Stored items:
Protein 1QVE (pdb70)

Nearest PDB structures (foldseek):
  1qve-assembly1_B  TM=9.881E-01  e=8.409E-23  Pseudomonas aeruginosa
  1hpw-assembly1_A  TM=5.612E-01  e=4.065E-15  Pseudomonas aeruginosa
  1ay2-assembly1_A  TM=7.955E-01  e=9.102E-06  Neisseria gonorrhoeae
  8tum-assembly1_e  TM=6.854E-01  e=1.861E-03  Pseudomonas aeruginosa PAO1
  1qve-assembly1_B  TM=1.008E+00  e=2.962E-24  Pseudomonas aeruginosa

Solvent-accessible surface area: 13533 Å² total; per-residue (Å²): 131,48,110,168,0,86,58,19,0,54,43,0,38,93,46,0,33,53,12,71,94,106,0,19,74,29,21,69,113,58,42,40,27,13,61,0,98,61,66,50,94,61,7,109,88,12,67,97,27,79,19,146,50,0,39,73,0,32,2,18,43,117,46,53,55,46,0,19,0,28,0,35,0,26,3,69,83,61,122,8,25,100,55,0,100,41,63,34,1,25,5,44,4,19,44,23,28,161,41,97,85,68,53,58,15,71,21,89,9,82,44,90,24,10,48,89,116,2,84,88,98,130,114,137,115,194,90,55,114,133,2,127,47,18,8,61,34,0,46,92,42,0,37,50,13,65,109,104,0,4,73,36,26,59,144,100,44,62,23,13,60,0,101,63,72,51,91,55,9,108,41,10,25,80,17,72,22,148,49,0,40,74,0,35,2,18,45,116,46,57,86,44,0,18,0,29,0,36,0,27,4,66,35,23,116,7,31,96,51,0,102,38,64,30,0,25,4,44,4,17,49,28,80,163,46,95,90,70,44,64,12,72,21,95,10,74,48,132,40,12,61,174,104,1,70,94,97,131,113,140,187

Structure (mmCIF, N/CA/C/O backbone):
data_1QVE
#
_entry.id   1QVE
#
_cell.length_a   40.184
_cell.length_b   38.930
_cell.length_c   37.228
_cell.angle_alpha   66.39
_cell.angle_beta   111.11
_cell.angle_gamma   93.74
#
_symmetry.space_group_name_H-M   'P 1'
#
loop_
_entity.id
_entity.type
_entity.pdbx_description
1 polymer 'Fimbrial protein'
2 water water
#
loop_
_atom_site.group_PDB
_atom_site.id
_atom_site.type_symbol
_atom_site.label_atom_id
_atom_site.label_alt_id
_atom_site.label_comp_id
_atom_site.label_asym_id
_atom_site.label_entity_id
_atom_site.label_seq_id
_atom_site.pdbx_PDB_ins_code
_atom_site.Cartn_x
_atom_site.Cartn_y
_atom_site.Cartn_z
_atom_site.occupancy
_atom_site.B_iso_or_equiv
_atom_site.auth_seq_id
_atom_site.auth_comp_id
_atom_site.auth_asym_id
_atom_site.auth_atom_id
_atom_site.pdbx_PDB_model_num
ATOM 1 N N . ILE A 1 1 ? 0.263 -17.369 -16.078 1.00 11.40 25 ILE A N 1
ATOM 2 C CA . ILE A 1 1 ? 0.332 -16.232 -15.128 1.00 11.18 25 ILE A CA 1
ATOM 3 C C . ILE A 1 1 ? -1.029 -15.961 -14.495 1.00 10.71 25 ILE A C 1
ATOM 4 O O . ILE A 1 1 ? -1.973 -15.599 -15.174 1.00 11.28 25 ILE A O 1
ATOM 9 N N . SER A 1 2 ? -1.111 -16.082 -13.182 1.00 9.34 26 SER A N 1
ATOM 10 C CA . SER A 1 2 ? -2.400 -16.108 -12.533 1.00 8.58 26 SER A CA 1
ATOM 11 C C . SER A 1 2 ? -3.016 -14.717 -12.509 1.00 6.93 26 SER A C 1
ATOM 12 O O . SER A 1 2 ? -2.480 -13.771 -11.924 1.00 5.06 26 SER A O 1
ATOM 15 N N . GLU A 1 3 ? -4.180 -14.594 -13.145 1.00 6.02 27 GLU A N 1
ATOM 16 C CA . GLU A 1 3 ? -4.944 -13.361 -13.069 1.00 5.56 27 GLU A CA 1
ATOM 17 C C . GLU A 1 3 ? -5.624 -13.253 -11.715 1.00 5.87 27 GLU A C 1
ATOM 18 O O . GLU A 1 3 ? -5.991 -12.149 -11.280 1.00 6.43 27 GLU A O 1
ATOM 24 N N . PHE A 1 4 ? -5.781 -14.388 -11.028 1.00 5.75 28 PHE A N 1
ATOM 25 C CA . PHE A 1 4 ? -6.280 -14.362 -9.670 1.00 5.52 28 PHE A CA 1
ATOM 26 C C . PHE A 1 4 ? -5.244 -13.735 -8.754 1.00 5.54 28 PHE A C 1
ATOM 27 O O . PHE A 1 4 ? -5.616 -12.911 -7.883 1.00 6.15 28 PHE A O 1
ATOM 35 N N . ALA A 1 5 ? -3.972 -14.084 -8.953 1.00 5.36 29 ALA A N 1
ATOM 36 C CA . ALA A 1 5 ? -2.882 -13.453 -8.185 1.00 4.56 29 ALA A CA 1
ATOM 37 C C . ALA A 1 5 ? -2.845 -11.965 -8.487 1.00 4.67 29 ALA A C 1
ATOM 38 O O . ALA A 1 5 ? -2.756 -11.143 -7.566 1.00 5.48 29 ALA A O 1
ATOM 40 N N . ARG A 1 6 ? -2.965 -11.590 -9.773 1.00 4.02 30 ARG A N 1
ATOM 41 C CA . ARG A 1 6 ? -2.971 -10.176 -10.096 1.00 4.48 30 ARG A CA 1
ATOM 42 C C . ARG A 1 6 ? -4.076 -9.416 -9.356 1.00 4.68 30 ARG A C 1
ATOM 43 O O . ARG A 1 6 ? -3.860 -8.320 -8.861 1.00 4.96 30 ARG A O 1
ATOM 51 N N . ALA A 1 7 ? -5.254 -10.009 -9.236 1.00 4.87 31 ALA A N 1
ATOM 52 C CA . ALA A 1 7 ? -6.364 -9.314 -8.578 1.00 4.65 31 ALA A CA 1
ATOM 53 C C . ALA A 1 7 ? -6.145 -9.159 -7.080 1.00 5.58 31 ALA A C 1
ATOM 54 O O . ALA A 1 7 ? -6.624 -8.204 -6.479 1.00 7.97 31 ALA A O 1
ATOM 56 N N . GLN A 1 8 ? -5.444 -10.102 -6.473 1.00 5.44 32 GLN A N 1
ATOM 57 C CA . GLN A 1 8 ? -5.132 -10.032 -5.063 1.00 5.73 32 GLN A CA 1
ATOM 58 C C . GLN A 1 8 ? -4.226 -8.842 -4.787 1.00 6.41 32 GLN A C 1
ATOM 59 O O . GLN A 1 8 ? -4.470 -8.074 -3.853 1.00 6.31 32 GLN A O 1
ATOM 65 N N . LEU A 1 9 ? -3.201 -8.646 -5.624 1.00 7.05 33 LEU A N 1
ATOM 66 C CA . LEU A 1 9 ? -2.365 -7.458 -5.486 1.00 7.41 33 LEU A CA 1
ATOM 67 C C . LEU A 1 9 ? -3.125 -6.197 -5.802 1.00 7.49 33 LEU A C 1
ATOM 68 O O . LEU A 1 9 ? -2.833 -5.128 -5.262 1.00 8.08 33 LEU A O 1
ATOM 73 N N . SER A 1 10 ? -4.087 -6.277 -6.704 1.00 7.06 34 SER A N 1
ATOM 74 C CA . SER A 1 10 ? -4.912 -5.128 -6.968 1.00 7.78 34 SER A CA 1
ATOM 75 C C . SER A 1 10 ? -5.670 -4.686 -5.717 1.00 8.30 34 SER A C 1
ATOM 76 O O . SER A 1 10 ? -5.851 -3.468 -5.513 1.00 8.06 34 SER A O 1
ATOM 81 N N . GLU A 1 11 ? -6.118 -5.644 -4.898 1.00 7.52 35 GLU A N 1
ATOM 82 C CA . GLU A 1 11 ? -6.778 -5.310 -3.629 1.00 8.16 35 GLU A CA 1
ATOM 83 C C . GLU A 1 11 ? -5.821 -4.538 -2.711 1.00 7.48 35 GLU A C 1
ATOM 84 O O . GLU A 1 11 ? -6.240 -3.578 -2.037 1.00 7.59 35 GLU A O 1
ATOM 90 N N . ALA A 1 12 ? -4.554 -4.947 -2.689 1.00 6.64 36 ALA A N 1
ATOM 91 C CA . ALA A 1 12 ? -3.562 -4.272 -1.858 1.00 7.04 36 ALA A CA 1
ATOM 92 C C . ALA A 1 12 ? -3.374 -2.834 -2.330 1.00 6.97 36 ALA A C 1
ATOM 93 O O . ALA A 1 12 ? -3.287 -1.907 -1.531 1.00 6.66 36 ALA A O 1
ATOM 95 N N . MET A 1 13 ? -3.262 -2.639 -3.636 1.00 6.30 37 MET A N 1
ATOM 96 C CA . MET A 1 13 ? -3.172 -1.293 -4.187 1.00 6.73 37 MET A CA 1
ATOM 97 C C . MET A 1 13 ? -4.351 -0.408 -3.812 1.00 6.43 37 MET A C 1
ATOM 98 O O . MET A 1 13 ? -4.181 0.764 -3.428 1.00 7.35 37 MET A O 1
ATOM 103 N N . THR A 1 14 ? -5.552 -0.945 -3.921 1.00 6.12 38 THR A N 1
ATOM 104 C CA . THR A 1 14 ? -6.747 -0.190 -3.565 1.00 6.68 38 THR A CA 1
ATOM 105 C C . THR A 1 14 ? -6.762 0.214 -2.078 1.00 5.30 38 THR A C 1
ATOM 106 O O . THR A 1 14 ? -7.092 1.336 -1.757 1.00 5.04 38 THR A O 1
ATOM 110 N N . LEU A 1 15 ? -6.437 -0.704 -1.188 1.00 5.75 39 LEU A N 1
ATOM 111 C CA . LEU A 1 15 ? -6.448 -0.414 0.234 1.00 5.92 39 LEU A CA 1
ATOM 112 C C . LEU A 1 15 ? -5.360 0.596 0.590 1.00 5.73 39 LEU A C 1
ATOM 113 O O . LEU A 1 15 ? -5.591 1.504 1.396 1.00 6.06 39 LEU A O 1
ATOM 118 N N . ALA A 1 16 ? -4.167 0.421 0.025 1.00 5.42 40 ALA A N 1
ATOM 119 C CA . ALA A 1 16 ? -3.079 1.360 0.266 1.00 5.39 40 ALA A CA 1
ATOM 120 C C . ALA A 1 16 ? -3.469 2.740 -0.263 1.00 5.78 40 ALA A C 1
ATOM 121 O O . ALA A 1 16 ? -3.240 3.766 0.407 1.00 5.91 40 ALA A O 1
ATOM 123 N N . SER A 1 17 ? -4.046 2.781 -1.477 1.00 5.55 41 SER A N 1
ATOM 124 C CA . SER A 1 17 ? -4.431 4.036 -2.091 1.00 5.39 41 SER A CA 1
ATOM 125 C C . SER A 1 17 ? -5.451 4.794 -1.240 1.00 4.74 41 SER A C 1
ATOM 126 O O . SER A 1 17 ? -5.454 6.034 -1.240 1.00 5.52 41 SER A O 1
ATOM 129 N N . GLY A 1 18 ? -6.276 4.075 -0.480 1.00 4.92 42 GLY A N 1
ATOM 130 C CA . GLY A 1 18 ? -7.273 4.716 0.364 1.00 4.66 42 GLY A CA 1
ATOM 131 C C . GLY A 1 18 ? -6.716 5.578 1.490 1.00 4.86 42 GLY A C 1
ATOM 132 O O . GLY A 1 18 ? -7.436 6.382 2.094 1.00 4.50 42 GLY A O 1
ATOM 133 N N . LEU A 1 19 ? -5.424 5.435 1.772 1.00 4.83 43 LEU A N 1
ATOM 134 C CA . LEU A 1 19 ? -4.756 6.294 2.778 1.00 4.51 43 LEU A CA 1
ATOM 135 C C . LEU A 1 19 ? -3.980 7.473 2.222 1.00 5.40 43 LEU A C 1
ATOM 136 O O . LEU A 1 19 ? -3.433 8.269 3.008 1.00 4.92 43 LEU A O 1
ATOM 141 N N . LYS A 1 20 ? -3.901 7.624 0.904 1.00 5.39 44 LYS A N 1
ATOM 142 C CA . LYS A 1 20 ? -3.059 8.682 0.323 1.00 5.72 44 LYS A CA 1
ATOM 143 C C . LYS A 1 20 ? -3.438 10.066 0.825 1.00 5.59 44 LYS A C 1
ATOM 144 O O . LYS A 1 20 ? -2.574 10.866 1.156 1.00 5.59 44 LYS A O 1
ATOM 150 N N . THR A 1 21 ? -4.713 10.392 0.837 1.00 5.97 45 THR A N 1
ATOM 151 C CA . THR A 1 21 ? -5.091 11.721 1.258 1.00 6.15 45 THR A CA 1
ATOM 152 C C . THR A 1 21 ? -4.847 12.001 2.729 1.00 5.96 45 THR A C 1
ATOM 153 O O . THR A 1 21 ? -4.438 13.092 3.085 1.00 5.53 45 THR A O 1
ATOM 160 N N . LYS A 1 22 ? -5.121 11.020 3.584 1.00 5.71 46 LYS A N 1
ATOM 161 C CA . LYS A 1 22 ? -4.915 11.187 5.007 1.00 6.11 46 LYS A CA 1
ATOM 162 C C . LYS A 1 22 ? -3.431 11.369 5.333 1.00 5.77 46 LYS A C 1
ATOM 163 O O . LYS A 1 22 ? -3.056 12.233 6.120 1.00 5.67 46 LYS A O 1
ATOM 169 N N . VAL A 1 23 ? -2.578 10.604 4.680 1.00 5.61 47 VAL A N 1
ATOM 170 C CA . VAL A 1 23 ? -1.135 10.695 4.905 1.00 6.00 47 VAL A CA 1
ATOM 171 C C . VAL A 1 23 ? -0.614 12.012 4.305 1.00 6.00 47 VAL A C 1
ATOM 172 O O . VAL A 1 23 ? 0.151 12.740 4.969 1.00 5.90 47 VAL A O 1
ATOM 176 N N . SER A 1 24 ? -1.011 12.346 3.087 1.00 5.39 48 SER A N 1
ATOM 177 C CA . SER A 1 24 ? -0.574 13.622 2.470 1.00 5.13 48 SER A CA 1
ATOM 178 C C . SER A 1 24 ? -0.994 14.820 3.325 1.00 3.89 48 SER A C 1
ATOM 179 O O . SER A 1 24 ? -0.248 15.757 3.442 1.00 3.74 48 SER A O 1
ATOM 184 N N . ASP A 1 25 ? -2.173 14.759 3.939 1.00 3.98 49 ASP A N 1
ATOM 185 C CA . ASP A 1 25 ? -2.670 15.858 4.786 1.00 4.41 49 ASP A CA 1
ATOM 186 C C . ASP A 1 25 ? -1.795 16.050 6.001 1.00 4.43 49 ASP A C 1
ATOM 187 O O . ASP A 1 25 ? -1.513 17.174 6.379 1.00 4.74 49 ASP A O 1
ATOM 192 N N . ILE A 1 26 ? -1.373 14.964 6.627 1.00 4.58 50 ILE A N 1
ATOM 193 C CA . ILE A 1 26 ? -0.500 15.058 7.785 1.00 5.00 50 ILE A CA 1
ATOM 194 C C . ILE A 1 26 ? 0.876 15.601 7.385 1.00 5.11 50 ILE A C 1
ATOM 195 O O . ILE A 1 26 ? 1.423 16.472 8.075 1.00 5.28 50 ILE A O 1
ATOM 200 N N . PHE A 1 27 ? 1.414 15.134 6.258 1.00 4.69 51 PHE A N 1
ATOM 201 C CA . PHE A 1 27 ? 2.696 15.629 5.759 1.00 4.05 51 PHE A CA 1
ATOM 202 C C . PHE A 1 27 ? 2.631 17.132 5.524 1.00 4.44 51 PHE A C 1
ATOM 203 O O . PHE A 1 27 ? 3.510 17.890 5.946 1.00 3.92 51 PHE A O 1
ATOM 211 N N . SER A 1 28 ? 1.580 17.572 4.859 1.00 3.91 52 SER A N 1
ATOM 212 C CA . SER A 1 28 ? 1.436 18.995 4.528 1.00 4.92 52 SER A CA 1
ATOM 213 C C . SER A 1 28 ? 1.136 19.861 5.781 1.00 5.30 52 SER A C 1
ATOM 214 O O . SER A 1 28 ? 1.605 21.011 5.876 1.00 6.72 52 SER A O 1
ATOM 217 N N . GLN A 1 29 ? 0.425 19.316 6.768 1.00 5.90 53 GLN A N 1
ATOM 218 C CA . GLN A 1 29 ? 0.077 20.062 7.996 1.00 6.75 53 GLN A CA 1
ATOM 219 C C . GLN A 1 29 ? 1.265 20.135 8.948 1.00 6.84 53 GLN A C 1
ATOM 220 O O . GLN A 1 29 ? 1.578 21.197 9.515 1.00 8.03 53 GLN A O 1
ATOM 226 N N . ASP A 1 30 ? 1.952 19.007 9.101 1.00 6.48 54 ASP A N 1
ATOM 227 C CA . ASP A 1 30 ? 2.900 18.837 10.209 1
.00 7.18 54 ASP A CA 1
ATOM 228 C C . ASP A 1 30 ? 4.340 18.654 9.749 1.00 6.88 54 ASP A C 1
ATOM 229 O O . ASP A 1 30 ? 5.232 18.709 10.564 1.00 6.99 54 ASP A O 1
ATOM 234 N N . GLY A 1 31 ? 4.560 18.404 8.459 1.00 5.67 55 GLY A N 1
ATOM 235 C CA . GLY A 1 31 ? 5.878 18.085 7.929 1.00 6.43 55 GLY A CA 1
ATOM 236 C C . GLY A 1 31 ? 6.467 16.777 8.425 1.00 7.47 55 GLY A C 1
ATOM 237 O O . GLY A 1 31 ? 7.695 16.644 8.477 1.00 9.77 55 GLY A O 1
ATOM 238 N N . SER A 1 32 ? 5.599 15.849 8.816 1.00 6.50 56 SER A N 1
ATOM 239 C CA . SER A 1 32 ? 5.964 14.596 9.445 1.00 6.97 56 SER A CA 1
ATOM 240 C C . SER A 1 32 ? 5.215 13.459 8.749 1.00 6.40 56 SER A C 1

--

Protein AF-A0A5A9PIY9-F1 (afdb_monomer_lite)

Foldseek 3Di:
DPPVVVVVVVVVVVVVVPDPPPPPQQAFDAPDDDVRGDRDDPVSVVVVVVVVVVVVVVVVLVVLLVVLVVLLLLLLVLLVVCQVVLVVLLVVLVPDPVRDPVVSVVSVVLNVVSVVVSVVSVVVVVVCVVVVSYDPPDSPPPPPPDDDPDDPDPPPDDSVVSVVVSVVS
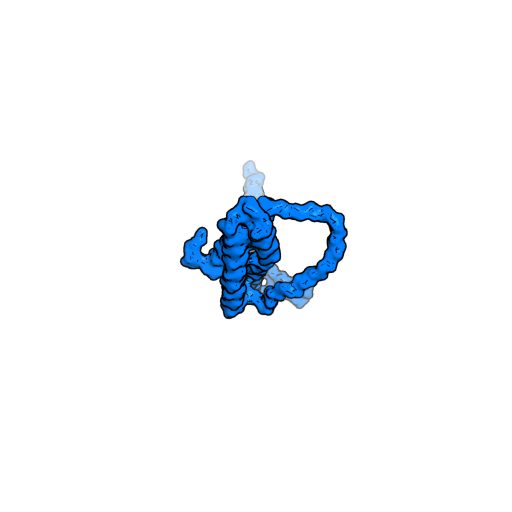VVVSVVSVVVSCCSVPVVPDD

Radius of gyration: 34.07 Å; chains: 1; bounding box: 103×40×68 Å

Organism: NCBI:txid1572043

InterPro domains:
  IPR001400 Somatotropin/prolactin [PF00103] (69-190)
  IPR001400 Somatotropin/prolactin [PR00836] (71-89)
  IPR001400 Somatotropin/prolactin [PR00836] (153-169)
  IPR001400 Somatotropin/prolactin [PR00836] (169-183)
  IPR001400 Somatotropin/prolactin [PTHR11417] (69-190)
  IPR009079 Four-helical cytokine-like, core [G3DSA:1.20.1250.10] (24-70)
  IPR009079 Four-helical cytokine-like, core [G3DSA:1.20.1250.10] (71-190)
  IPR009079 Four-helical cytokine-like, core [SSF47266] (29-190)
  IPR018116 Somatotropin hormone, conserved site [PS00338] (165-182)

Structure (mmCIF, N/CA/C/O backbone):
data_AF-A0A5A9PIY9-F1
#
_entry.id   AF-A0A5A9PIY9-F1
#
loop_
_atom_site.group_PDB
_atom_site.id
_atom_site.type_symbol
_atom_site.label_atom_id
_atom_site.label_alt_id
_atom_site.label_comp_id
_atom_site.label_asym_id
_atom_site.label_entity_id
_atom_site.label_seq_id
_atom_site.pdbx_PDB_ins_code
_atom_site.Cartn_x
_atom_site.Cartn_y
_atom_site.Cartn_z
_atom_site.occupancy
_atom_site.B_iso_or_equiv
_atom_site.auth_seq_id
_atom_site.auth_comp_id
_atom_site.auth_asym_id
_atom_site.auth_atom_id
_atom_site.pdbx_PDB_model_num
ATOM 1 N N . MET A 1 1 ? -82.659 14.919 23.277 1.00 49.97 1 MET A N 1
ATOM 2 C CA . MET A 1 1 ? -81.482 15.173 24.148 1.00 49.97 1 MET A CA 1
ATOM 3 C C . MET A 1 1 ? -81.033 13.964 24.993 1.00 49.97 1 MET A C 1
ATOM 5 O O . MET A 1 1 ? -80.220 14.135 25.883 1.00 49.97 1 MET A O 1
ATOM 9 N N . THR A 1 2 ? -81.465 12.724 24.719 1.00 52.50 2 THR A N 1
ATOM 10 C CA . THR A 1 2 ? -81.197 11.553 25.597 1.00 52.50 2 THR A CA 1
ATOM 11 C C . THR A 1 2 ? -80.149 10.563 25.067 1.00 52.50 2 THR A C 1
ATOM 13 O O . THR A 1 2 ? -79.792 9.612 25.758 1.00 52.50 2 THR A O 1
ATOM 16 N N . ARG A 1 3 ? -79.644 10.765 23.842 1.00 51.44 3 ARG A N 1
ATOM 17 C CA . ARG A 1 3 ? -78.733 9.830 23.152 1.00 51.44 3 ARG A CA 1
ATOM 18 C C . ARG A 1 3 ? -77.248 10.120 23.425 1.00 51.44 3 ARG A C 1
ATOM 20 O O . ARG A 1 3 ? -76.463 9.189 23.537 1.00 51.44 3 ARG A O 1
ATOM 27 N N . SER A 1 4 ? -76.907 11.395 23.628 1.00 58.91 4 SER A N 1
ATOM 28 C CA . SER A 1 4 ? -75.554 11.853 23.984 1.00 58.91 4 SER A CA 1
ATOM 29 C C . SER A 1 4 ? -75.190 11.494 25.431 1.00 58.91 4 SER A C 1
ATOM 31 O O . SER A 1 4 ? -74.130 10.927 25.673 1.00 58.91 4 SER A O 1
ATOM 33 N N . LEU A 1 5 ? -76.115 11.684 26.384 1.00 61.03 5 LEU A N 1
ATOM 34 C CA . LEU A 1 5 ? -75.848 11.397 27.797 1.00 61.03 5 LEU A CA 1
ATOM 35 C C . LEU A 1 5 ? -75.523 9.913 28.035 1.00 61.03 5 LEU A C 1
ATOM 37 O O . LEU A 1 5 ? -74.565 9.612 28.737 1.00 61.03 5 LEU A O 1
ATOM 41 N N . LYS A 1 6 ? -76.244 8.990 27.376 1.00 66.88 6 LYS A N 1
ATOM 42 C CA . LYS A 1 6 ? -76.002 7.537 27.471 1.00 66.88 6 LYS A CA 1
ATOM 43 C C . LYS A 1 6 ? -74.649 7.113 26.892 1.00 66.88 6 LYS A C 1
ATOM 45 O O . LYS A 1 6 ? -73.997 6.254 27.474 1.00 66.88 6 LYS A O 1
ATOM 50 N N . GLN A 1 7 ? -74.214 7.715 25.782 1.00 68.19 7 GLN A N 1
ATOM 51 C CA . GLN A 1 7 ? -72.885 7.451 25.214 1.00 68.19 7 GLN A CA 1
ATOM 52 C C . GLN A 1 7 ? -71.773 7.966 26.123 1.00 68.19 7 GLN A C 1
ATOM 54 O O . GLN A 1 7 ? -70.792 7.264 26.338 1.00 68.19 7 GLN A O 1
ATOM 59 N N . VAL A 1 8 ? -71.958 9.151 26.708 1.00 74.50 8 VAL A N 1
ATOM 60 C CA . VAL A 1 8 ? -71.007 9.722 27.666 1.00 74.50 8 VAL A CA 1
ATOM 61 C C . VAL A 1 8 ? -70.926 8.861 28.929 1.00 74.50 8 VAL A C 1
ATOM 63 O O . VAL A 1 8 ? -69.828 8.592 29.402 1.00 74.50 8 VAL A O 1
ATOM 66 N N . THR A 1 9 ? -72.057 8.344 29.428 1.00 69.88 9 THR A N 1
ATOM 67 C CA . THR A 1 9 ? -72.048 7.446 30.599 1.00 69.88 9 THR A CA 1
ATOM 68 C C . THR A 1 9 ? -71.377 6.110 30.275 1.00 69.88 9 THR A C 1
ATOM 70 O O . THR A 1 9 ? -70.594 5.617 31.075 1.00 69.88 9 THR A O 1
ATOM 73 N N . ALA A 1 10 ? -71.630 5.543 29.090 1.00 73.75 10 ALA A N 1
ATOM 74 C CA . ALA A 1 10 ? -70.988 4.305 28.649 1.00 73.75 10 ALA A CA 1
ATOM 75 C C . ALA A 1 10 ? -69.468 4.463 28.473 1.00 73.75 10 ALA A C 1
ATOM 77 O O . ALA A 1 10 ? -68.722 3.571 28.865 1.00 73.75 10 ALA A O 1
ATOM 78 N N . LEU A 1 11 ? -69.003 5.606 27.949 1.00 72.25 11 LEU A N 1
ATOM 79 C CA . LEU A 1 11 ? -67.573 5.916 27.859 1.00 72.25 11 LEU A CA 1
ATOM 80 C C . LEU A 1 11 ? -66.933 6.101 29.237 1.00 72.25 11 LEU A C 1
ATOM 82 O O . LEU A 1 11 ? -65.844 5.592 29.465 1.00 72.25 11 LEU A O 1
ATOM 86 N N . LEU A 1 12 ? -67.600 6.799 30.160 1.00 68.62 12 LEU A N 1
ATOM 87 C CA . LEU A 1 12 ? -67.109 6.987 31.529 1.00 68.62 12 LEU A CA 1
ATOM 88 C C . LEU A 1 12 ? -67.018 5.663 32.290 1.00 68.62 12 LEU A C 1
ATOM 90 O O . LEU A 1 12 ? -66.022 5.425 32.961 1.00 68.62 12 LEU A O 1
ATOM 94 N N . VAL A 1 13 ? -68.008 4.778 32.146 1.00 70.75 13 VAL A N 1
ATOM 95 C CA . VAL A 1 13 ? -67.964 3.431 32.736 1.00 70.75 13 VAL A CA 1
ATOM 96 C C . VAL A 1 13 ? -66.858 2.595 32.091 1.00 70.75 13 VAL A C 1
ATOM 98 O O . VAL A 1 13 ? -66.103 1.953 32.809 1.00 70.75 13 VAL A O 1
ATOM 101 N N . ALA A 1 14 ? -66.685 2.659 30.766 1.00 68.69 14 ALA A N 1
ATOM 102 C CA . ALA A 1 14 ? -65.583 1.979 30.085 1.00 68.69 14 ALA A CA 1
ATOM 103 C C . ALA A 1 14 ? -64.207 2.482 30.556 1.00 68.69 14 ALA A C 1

__WORK INSTRUCTION__: Every line of the entries above that holds "helical" should be copied out.

__EXPECTED ANSWER__:
  IPR009079 Four-helical cytokine-like, core [G3DSA:1.20.1250.10] (24-70)
  IPR009079 Four-helical cytokine-like, core [G3DSA:1.20.1250.10] (71-190)
  IPR009079 Four-helical cytokine-like, core [SSF47266] (29-190)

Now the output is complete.